▶ **Task description**: Your task is to restate exactly the lines from the one holding "ATOM 317 N N" to the end of the entries below, inclusive.

[Collected data entries]
====================
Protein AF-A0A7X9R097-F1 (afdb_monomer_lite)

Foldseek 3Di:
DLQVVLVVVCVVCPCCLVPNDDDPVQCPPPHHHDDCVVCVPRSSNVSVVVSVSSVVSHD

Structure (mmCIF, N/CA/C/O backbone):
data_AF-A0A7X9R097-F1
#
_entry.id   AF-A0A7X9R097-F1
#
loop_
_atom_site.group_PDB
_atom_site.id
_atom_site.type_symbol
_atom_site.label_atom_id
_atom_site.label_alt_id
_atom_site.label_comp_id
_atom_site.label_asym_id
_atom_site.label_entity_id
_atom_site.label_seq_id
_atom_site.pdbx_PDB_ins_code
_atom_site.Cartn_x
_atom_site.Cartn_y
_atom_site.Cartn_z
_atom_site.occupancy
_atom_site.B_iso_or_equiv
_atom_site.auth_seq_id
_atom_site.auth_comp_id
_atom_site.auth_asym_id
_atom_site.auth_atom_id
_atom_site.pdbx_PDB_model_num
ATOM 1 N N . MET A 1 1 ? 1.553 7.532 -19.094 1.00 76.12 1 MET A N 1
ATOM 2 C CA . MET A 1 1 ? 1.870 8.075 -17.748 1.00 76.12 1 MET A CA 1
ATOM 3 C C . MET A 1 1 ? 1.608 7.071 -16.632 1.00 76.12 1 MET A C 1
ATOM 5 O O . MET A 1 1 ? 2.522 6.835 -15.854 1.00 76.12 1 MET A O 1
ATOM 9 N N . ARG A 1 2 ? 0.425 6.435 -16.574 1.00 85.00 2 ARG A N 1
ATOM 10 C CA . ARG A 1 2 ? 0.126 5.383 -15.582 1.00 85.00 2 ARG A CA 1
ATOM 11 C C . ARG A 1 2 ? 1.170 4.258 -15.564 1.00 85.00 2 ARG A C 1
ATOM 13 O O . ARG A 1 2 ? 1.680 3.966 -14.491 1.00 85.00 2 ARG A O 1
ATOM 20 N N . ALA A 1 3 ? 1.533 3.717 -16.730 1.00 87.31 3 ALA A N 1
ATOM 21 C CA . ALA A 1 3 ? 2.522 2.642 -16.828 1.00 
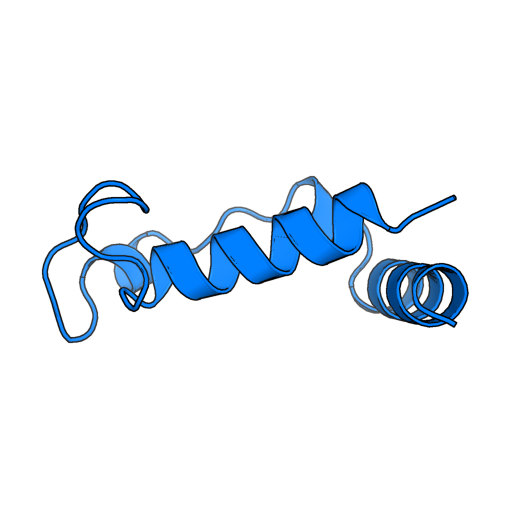87.31 3 ALA A CA 1
ATOM 22 C C . ALA A 1 3 ? 3.906 3.035 -16.298 1.00 87.31 3 ALA A C 1
ATOM 24 O O . ALA A 1 3 ? 4.465 2.343 -15.459 1.00 87.31 3 ALA A O 1
ATOM 25 N N . ALA A 1 4 ? 4.412 4.210 -16.684 1.00 88.94 4 ALA A N 1
ATOM 26 C CA . ALA A 1 4 ? 5.681 4.729 -16.173 1.00 88.94 4 ALA A CA 1
ATOM 27 C C . ALA A 1 4 ? 5.682 4.861 -14.638 1.00 88.94 4 ALA A C 1
ATOM 29 O O . ALA A 1 4 ? 6.608 4.388 -13.988 1.00 88.94 4 ALA A O 1
ATOM 30 N N . LEU A 1 5 ? 4.620 5.429 -14.050 1.00 90.44 5 LEU A N 1
ATOM 31 C CA . LEU A 1 5 ? 4.499 5.553 -12.594 1.00 90.44 5 LEU A CA 1
ATO
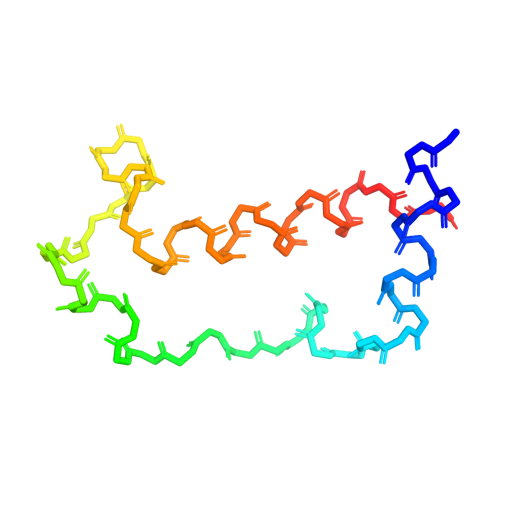M 32 C C . LEU A 1 5 ? 4.414 4.183 -11.906 1.00 90.44 5 LEU A C 1
ATOM 34 O O . LEU A 1 5 ? 5.075 3.966 -10.893 1.00 90.44 5 LEU A O 1
ATOM 38 N N . CYS A 1 6 ? 3.628 3.253 -12.453 1.00 88.88 6 CYS A N 1
ATOM 39 C CA . CYS A 1 6 ? 3.506 1.901 -11.907 1.00 88.88 6 CYS A CA 1
ATOM 40 C C . CYS A 1 6 ? 4.839 1.148 -11.985 1.00 88.88 6 CYS A C 1
ATOM 42 O O . CYS A 1 6 ? 5.226 0.521 -11.005 1.00 88.88 6 CYS A O 1
ATOM 44 N N . ASN A 1 7 ? 5.582 1.294 -13.084 1.00 88.12 7 ASN A N 1
ATOM 45 C CA . ASN A 1 7 ? 6.918 0.726 -13.259 1.00 88.12 7 ASN A CA 1
ATOM 46 C C . ASN A 1 7 ? 7.944 1.330 -12.290 1.00 88.12 7 ASN A C 1
ATOM 48 O O . ASN A 1 7 ? 8.747 0.596 -11.714 1.00 88.12 7 ASN A O 1
ATOM 52 N N . THR A 1 8 ? 7.894 2.639 -12.024 1.00 91.06 8 THR A N 1
ATOM 53 C CA . THR A 1 8 ? 8.739 3.266 -10.994 1.00 91.06 8 THR A CA 1
ATOM 54 C C . THR A 1 8 ? 8.397 2.747 -9.598 1.00 91.06 8 THR A C 1
ATOM 56 O O . THR A 1 8 ? 9.293 2.346 -8.859 1.00 91.06 8 THR A O 1
ATOM 59 N N . LEU A 1 9 ? 7.113 2.698 -9.233 1.00 87.31 9 LEU A N 1
ATOM 60 C CA . LEU A 1 9 ? 6.678 2.170 -7.936 1.00 87.31 9 LEU A CA 1
ATOM 61 C C . LEU A 1 9 ? 7.050
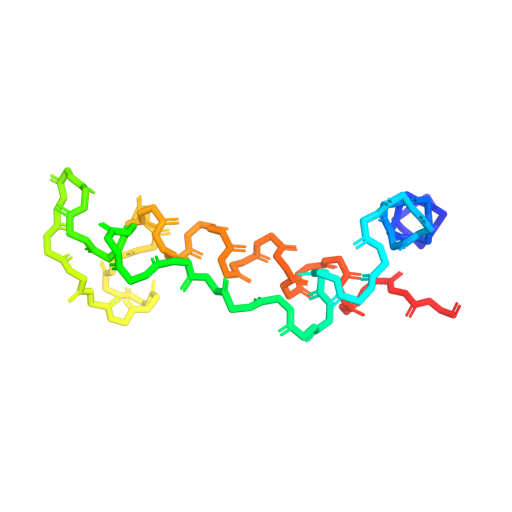 0.691 -7.786 1.00 87.31 9 LEU A C 1
ATOM 63 O O . LEU A 1 9 ? 7.541 0.281 -6.736 1.00 87.31 9 LEU A O 1
ATOM 67 N N . PHE A 1 10 ? 6.886 -0.103 -8.841 1.00 86.56 10 PHE A N 1
ATOM 68 C CA . PHE A 1 10 ? 7.317 -1.493 -8.857 1.00 86.56 10 PHE A CA 1
ATOM 69 C C . PHE A 1 10 ? 8.835 -1.622 -8.712 1.00 86.56 10 PHE A C 1
ATOM 71 O O . PHE A 1 10 ? 9.293 -2.461 -7.951 1.00 86.56 10 PHE A O 1
ATOM 78 N N . THR A 1 11 ? 9.625 -0.754 -9.343 1.00 88.25 11 THR A N 1
ATOM 79 C CA . THR A 1 11 ? 11.088 -0.734 -9.173 1.00 88.25 11 THR A CA 1
ATOM 80 C C . THR A 1 11 ? 11.494 -0.427 -7.728 1.00 88.25 11 THR A C 1
ATOM 82 O O . THR A 1 11 ? 12.396 -1.063 -7.192 1.00 88.25 11 THR A O 1
ATOM 85 N N . VAL A 1 12 ? 10.817 0.521 -7.073 1.00 89.00 12 VAL A N 1
ATOM 86 C CA . VAL A 1 12 ? 11.153 0.959 -5.706 1.00 89.00 12 VAL A CA 1
ATOM 87 C C . VAL A 1 12 ? 10.735 -0.065 -4.652 1.00 89.00 12 VAL A C 1
ATOM 89 O O . VAL A 1 12 ? 11.494 -0.365 -3.734 1.00 89.00 12 VAL A O 1
ATOM 92 N N . PHE A 1 13 ? 9.519 -0.597 -4.755 1.00 85.81 13 PHE A N 1
ATOM 93 C CA . PHE A 1 13 ? 8.955 -1.488 -3.737 1.00 85.81 13 PHE A CA 1
ATOM 94 C C . PHE A 1 13 ? 9.088 -2.979 -4.095 1.00 85.81 13 PHE A C 1
ATOM 96 O O . PHE A 1 13 ? 8.897 -3.846 -3.236 1.00 85.81 13 PHE A O 1
ATOM 103 N N . GLY A 1 14 ? 9.421 -3.292 -5.347 1.00 84.19 14 GLY A N 1
ATOM 104 C CA . GLY A 1 14 ? 9.729 -4.626 -5.850 1.00 84.19 14 GLY A CA 1
ATOM 105 C C . GLY A 1 14 ? 8.645 -5.660 -5.565 1.00 84.19 14 GLY A C 1
ATOM 106 O O . GLY A 1 14 ? 7.435 -5.412 -5.639 1.00 84.19 14 GLY A O 1
ATOM 107 N N . HIS A 1 15 ? 9.101 -6.841 -5.144 1.00 82.69 15 HIS A N 1
ATOM 108 C CA . HIS A 1 15 ? 8.243 -7.957 -4.757 1.00 82.69 15 HIS A CA 1
ATOM 109 C C . HIS A 1 15 ? 7.263 -7.625 -3.626 1.00 82.69 15 HIS A C 1
ATOM 111 O O . HIS A 1 15 ? 6.296 -8.357 -3.454 1.00 82.69 15 HIS A O 1
ATOM 117 N N . ARG A 1 16 ? 7.431 -6.530 -2.873 1.00 82.81 16 ARG A N 1
ATOM 118 C CA . ARG A 1 16 ? 6.468 -6.139 -1.834 1.00 82.81 16 ARG A CA 1
ATOM 119 C C . ARG A 1 16 ? 5.138 -5.646 -2.415 1.00 82.81 16 ARG A C 1
ATOM 121 O O . ARG A 1 16 ? 4.120 -5.746 -1.741 1.00 82.81 16 ARG A O 1
ATOM 128 N N . ILE A 1 17 ? 5.115 -5.167 -3.659 1.00 82.31 17 ILE A N 1
ATOM 129 C CA . ILE A 1 17 ? 3.863 -4.817 -4.350 1.00 82.31 17 ILE A CA 1
ATOM 130 C C . ILE A 1 17 ? 3.192 -6.055 -4.959 1.00 82.31 17 ILE A C 1
ATOM 132 O O . ILE A 1 17 ? 1.969 -6.163 -4.915 1.00 82.31 17 ILE A O 1
ATOM 136 N N . CYS A 1 18 ? 3.965 -7.008 -5.492 1.00 75.81 18 CYS A N 1
ATOM 137 C CA . CYS A 1 18 ? 3.409 -8.228 -6.096 1.00 75.81 18 CYS A CA 1
ATOM 138 C C . CYS A 1 18 ? 3.047 -9.315 -5.076 1.00 75.81 18 CYS A C 1
ATOM 140 O O . CYS A 1 18 ? 1.994 -9.938 -5.190 1.00 75.81 18 CYS A O 1
ATOM 142 N N . CYS A 1 19 ? 3.913 -9.533 -4.091 1.00 80.06 19 CYS A N 1
ATOM 143 C CA . CYS A 1 19 ? 3.874 -10.654 -3.150 1.00 80.06 19 CYS A CA 1
ATOM 144 C C . CYS A 1 19 ? 3.826 -10.201 -1.683 1.00 80.06 19 CYS A C 1
ATOM 146 O O . CYS A 1 19 ? 3.775 -11.037 -0.782 1.00 80.06 19 CYS A O 1
ATOM 148 N N . GLY A 1 20 ? 3.898 -8.893 -1.414 1.00 84.19 20 GLY A N 1
ATOM 149 C CA . GLY A 1 20 ? 3.914 -8.387 -0.048 1.00 84.19 20 GLY A CA 1
ATOM 150 C C . GLY A 1 20 ? 2.571 -8.608 0.625 1.00 84.19 20 GLY A C 1
ATOM 151 O O . GLY A 1 20 ? 1.562 -8.020 0.234 1.00 84.19 20 GLY A O 1
ATOM 152 N N . ARG A 1 21 ? 2.582 -9.435 1.671 1.00 86.38 21 ARG A N 1
ATOM 153 C CA . ARG A 1 21 ? 1.426 -9.643 2.537 1.00 86.38 21 ARG A CA 1
ATOM 154 C C . ARG A 1 21 ? 1.046 -8.320 3.199 1.00 86.38 21 ARG A C 1
ATOM 156 O O . ARG A 1 21 ? 1.879 -7.679 3.842 1.00 86.38 21 ARG A O 1
ATOM 163 N N . ILE A 1 22 ? -0.220 -7.939 3.062 1.00 89.31 22 ILE A N 1
ATOM 164 C CA . ILE A 1 22 ? -0.795 -6.836 3.828 1.00 89.31 22 ILE A CA 1
ATOM 165 C C . ILE A 1 22 ? -0.852 -7.289 5.295 1.00 89.31 22 ILE A C 1
ATOM 167 O O . ILE A 1 22 ? -1.384 -8.371 5.564 1.00 89.31 22 ILE A O 1
ATOM 171 N N . PRO A 1 23 ? -0.269 -6.532 6.242 1.00 89.31 23 PRO A N 1
ATOM 172 C CA . PRO A 1 23 ? -0.269 -6.925 7.643 1.00 89.31 23 PRO A CA 1
ATOM 173 C C . PRO A 1 23 ? -1.690 -7.096 8.176 1.00 89.31 23 PRO A C 1
ATOM 175 O O . PRO A 1 23 ? -2.536 -6.229 7.975 1.00 89.31 23 PRO A O 1
ATOM 178 N N . GLU A 1 24 ? -1.938 -8.187 8.895 1.00 89.56 24 GLU A N 1
ATOM 179 C CA . GLU A 1 24 ? -3.284 -8.539 9.358 1.00 89.56 24 GLU A CA 1
ATOM 180 C C . GLU A 1 24 ? -3.889 -7.477 10.279 1.00 89.56 24 GLU A C 1
ATOM 182 O O . GLU A 1 24 ? -5.073 -7.189 10.182 1.00 89.56 24 GLU A O 1
ATOM 187 N N . TRP A 1 25 ? -3.065 -6.803 11.090 1.00 90.44 25 TRP A N 1
ATOM 188 C CA . TRP A 1 25 ? -3.534 -5.731 11.971 1.00 90.44 25 TRP A CA 1
ATOM 189 C C . TRP A 1 25 ? -4.270 -4.613 11.219 1.00 90.44 25 TRP A C 1
ATOM 191 O O . TRP A 1 25 ? -5.161 -3.994 11.788 1.00 90.44 25 TRP A O 1
ATOM 201 N N . THR A 1 26 ? -3.951 -4.379 9.940 1.00 91.56 26 THR A N 1
ATOM 202 C CA . THR A 1 26 ? -4.616 -3.348 9.123 1.00 91.56 26 THR A CA 1
ATOM 203 C C . THR A 1 26 ? -6.084 -3.658 8.835 1.00 91.56 26 THR A C 1
ATOM 205 O O . THR A 1 26 ? -6.839 -2.735 8.541 1.00 91.56 26 THR A O 1
ATOM 208 N N . ALA A 1 27 ? -6.500 -4.921 8.963 1.00 90.50 27 ALA A N 1
ATOM 209 C CA . ALA A 1 27 ? -7.896 -5.331 8.863 1.00 90.50 27 ALA A CA 1
ATOM 210 C C . ALA A 1 27 ? -8.747 -4.726 9.994 1.00 90.50 27 ALA A C 1
ATOM 212 O O . ALA A 1 27 ? -9.918 -4.431 9.793 1.00 90.50 27 ALA A O 1
ATOM 213 N N . TYR A 1 28 ? -8.150 -4.468 11.159 1.00 91.50 28 TYR A N 1
ATOM 214 C CA . TYR A 1 28 ? -8.880 -4.095 12.375 1.00 91.50 28 TYR A CA 1
ATOM 215 C C . TYR A 1 28 ? -8.767 -2.604 12.734 1.00 91.50 28 TYR A C 1
ATOM 217 O O . TYR A 1 28 ? -9.184 -2.184 13.813 1.00 91.50 28 TYR A O 1
ATOM 225 N N . VAL A 1 29 ? -8.167 -1.780 11.869 1.00 87.50 29 VAL A N 1
ATOM 226 C CA . VAL A 1 29 ? -7.933 -0.358 12.161 1.00 87.50 29 VAL A CA 1
ATOM 227 C C . VAL A 1 29 ? -9.138 0.480 11.759 1.00 87.50 29 VAL A C 1
ATOM 229 O O . VAL A 1 29 ? -9.473 0.586 10.580 1.00 87.50 29 VAL A O 1
ATOM 232 N N . GLY A 1 30 ? -9.742 1.143 12
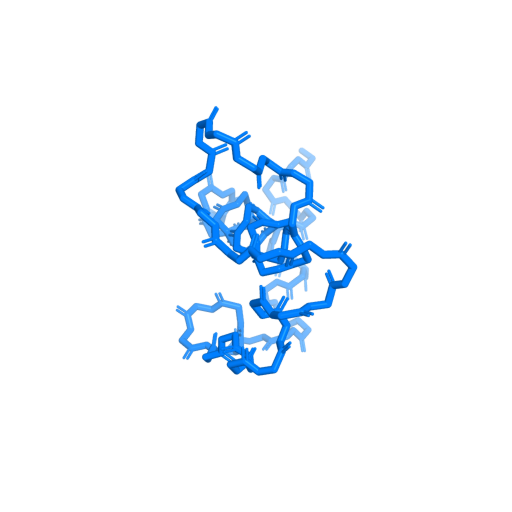.746 1.00 82.62 30 GLY A N 1
ATOM 233 C CA . GLY A 1 30 ? -10.810 2.132 12.564 1.00 82.62 30 GLY A CA 1
ATOM 234 C C . GLY A 1 30 ? -12.189 1.541 12.259 1.00 82.62 30 GLY A C 1
ATOM 235 O O . GLY A 1 30 ? -13.190 2.140 12.635 1.00 82.62 30 GLY A O 1
ATOM 236 N N . GLN A 1 31 ? -12.248 0.372 11.624 1.00 84.31 31 GLN A N 1
ATOM 237 C CA . GLN A 1 31 ? -13.464 -0.404 11.383 1.00 84.31 31 GLN A CA 1
ATOM 238 C C . GLN A 1 31 ? -13.113 -1.890 11.256 1.00 84.31 31 GLN A C 1
ATOM 240 O O . GLN A 1 31 ? -11.982 -2.222 10.894 1.00 84.31 31 GLN A O 1
ATOM 245 N N . GLU A 1 32 ? -14.073 -2.772 11.534 1.00 87.94 32 GLU A N 1
ATOM 246 C CA . GLU A 1 32 ? -13.931 -4.202 11.251 1.00 87.94 32 GLU A CA 1
ATOM 247 C C . GLU A 1 32 ? -13.716 -4.424 9.749 1.00 87.94 32 GLU A C 1
ATOM 249 O O . GLU A 1 32 ? -14.177 -3.646 8.905 1.00 87.94 32 GLU A O 1
ATOM 254 N N . TRP A 1 33 ? -12.949 -5.453 9.406 1.00 90.94 33 TRP A N 1
ATOM 255 C CA . TRP A 1 33 ? -12.720 -5.785 8.012 1.00 90.94 33 TRP A CA 1
ATOM 256 C C . TRP A 1 33 ? -13.950 -6.445 7.398 1.00 90.94 33 TRP A C 1
ATOM 258 O O . TRP A 1 33 ? -14.495 -7.397 7.945 1.00 90.94 33 TRP A O 1
ATOM 268 N N . ASP A 1 34 ? -14.310 -5.977 6.208 1.00 91.56 34 ASP A N 1
ATOM 269 C CA . ASP A 1 34 ? -15.273 -6.621 5.321 1.00 91.56 34 ASP A CA 1
ATOM 270 C C . ASP A 1 34 ? -14.722 -6.563 3.888 1.00 91.56 34 ASP A C 1
ATOM 272 O O . ASP A 1 34 ? -13.732 -5.888 3.585 1.00 91.56 34 ASP A O 1
ATOM 276 N N . THR A 1 35 ? -15.376 -7.266 2.980 1.00 90.94 35 THR A N 1
ATOM 277 C CA . THR A 1 35 ? -15.177 -7.210 1.541 1.00 90.94 35 THR A CA 1
ATOM 278 C C . THR A 1 35 ? -15.136 -5.774 1.010 1.00 90.94 35 THR A C 1
ATOM 280 O O . THR A 1 35 ? -15.822 -4.866 1.486 1.00 90.94 35 THR A O 1
ATOM 283 N N . TYR A 1 36 ? -14.343 -5.567 -0.044 1.00 87.25 36 TYR A N 1
ATOM 284 C CA . TYR A 1 36 ? -
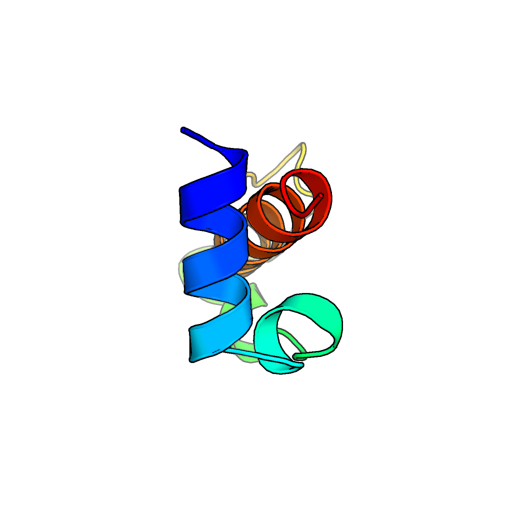14.130 -4.251 -0.657 1.00 87.25 36 TYR A CA 1
ATOM 285 C C . TYR A 1 36 ? -15.431 -3.524 -1.047 1.00 87.25 36 TYR A C 1
ATOM 287 O O . TYR A 1 36 ? -15.491 -2.299 -0.988 1.00 87.25 36 TYR A O 1
ATOM 295 N N . HIS A 1 37 ? -16.473 -4.263 -1.435 1.00 90.50 37 HIS A N 1
ATOM 296 C CA . HIS A 1 37 ? -17.764 -3.685 -1.816 1.00 90.50 37 HIS A CA 1
ATOM 297 C C . HIS A 1 37 ? -18.550 -3.118 -0.627 1.00 90.50 37 HIS A C 1
ATOM 299 O O . HIS A 1 37 ? -19.361 -2.218 -0.825 1.00 90.50 37 HIS A O 1
ATOM 305 N N . VAL A 1 38 ? -18.296 -3.622 0.583 1.00 91.94 38 VAL A N 1
ATOM 306 C CA . VAL A 1 38 ? -18.969 -3.201 1.816 1.00 91.94 38 VAL A CA 1
ATOM 307 C C . VAL A 1 38 ? -18.146 -2.139 2.546 1.00 91.94 38 VAL A C 1
ATOM 309 O O . VAL A 1 38 ? -18.671 -1.082 2.888 1.00 91.94 38 VAL A O 1
ATOM 312 N N . ALA A 1 39 ? -16.840 -2.370 2.719 1.00 90.56 39 ALA A N 1
ATOM 313 C CA . ALA A 1 39 ? -15.945 -1.485 3.467 1.00 90.56 39 ALA A CA 1
ATOM 314 C C . ALA A 1 39 ? -14.749 -1.009 2.615 1.00 90.56 39 ALA A C 1
ATOM 316 O O . ALA A 1 39 ? -13.593 -1.320 2.924 1.00 90.56 39 ALA A O 1
ATOM 317 N N . PRO A 1 40 ? -14.968 -0.224 1.541 1.00 88.44 40 PRO A N 1
ATOM 318 C CA . PRO A 1 40 ? -13.901 0.171 0.613 1.00 88.44 40 PRO A CA 1
ATOM 319 C C . PRO A 1 40 ? -12.808 1.027 1.267 1.00 88.44 40 PRO A C 1
ATOM 321 O O . PRO A 1 40 ? -11.685 1.083 0.766 1.00 88.44 40 PRO A O 1
ATOM 324 N N . TRP A 1 41 ? -13.139 1.689 2.378 1.00 89.62 41 TRP A N 1
ATOM 325 C CA . TRP A 1 41 ? -12.251 2.584 3.120 1.00 89.62 41 TRP A CA 1
ATOM 326 C C . TRP A 1 41 ? -11.571 1.921 4.321 1.00 89.62 41 TRP A C 1
ATOM 328 O O . TRP A 1 41 ? -10.819 2.590 5.029 1.00 89.62 41 TRP A O 1
ATOM 338 N N . ASN A 1 42 ? -11.805 0.626 4.565 1.00 93.25 42 ASN A N 1
ATOM 339 C CA . ASN A 1 42 ? -11.012 -0.114 5.544 1.00 93.25 42 ASN A CA 1
ATOM 340 C C . ASN A 1 42 ? -9.536 -0.079 5.113 1.00 93.25 42 ASN A C 1
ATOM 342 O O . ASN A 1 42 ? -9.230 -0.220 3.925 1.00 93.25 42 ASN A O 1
====================
▶ **Exercise response**:
ATOM 317 N N . PRO A 1 40 ? -14.968 -0.224 1.541 1.00 88.44 40 PRO A N 1
ATOM 318 C CA . PRO A 1 40 ? -13.901 0.171 0.613 1.00 88.44 40 PRO A CA 1
ATOM 319 C C . PRO A 1 40 ? -12.808 1.027 1.267 1.00 88.44 40 PRO A C 1
ATOM 321 O O . PRO A 1 40 ? -11.685 1.083 0.766 1.00 88.44 40 PRO A O 1
ATOM 324 N N . TRP A 1 41 ? -13.139 1.689 2.378 1.00 89.62 41 TRP A N 1
ATOM 325 C CA . TRP A 1 41 ? -12.251 2.584 3.120 1.00 89.62 41 TRP A CA 1
ATOM 326 C C . TRP A 1 41 ? -11.571 1.921 4.321 1.00 89.62 41 TRP A C 1
ATOM 328 O O . TRP A 1 41 ? -10.819 2.590 5.029 1.00 89.62 41 TRP A O 1
ATOM 338 N N . ASN A 1 42 ? -11.805 0.626 4.565 1.00 93.25 42 ASN A N 1
ATOM 339 C CA . ASN A 1 42 ? -11.012 -0.114 5.544 1.00 93.25 42 ASN A CA 1
ATOM 340 C C . ASN A 1 42 ? -9.536 -0.079 5.113 1.00 93.25 42 ASN A C 1
ATOM 342 O O . ASN A 1 42 ? -9.230 -0.220 3.925 1.00 93.25 42 ASN A O 1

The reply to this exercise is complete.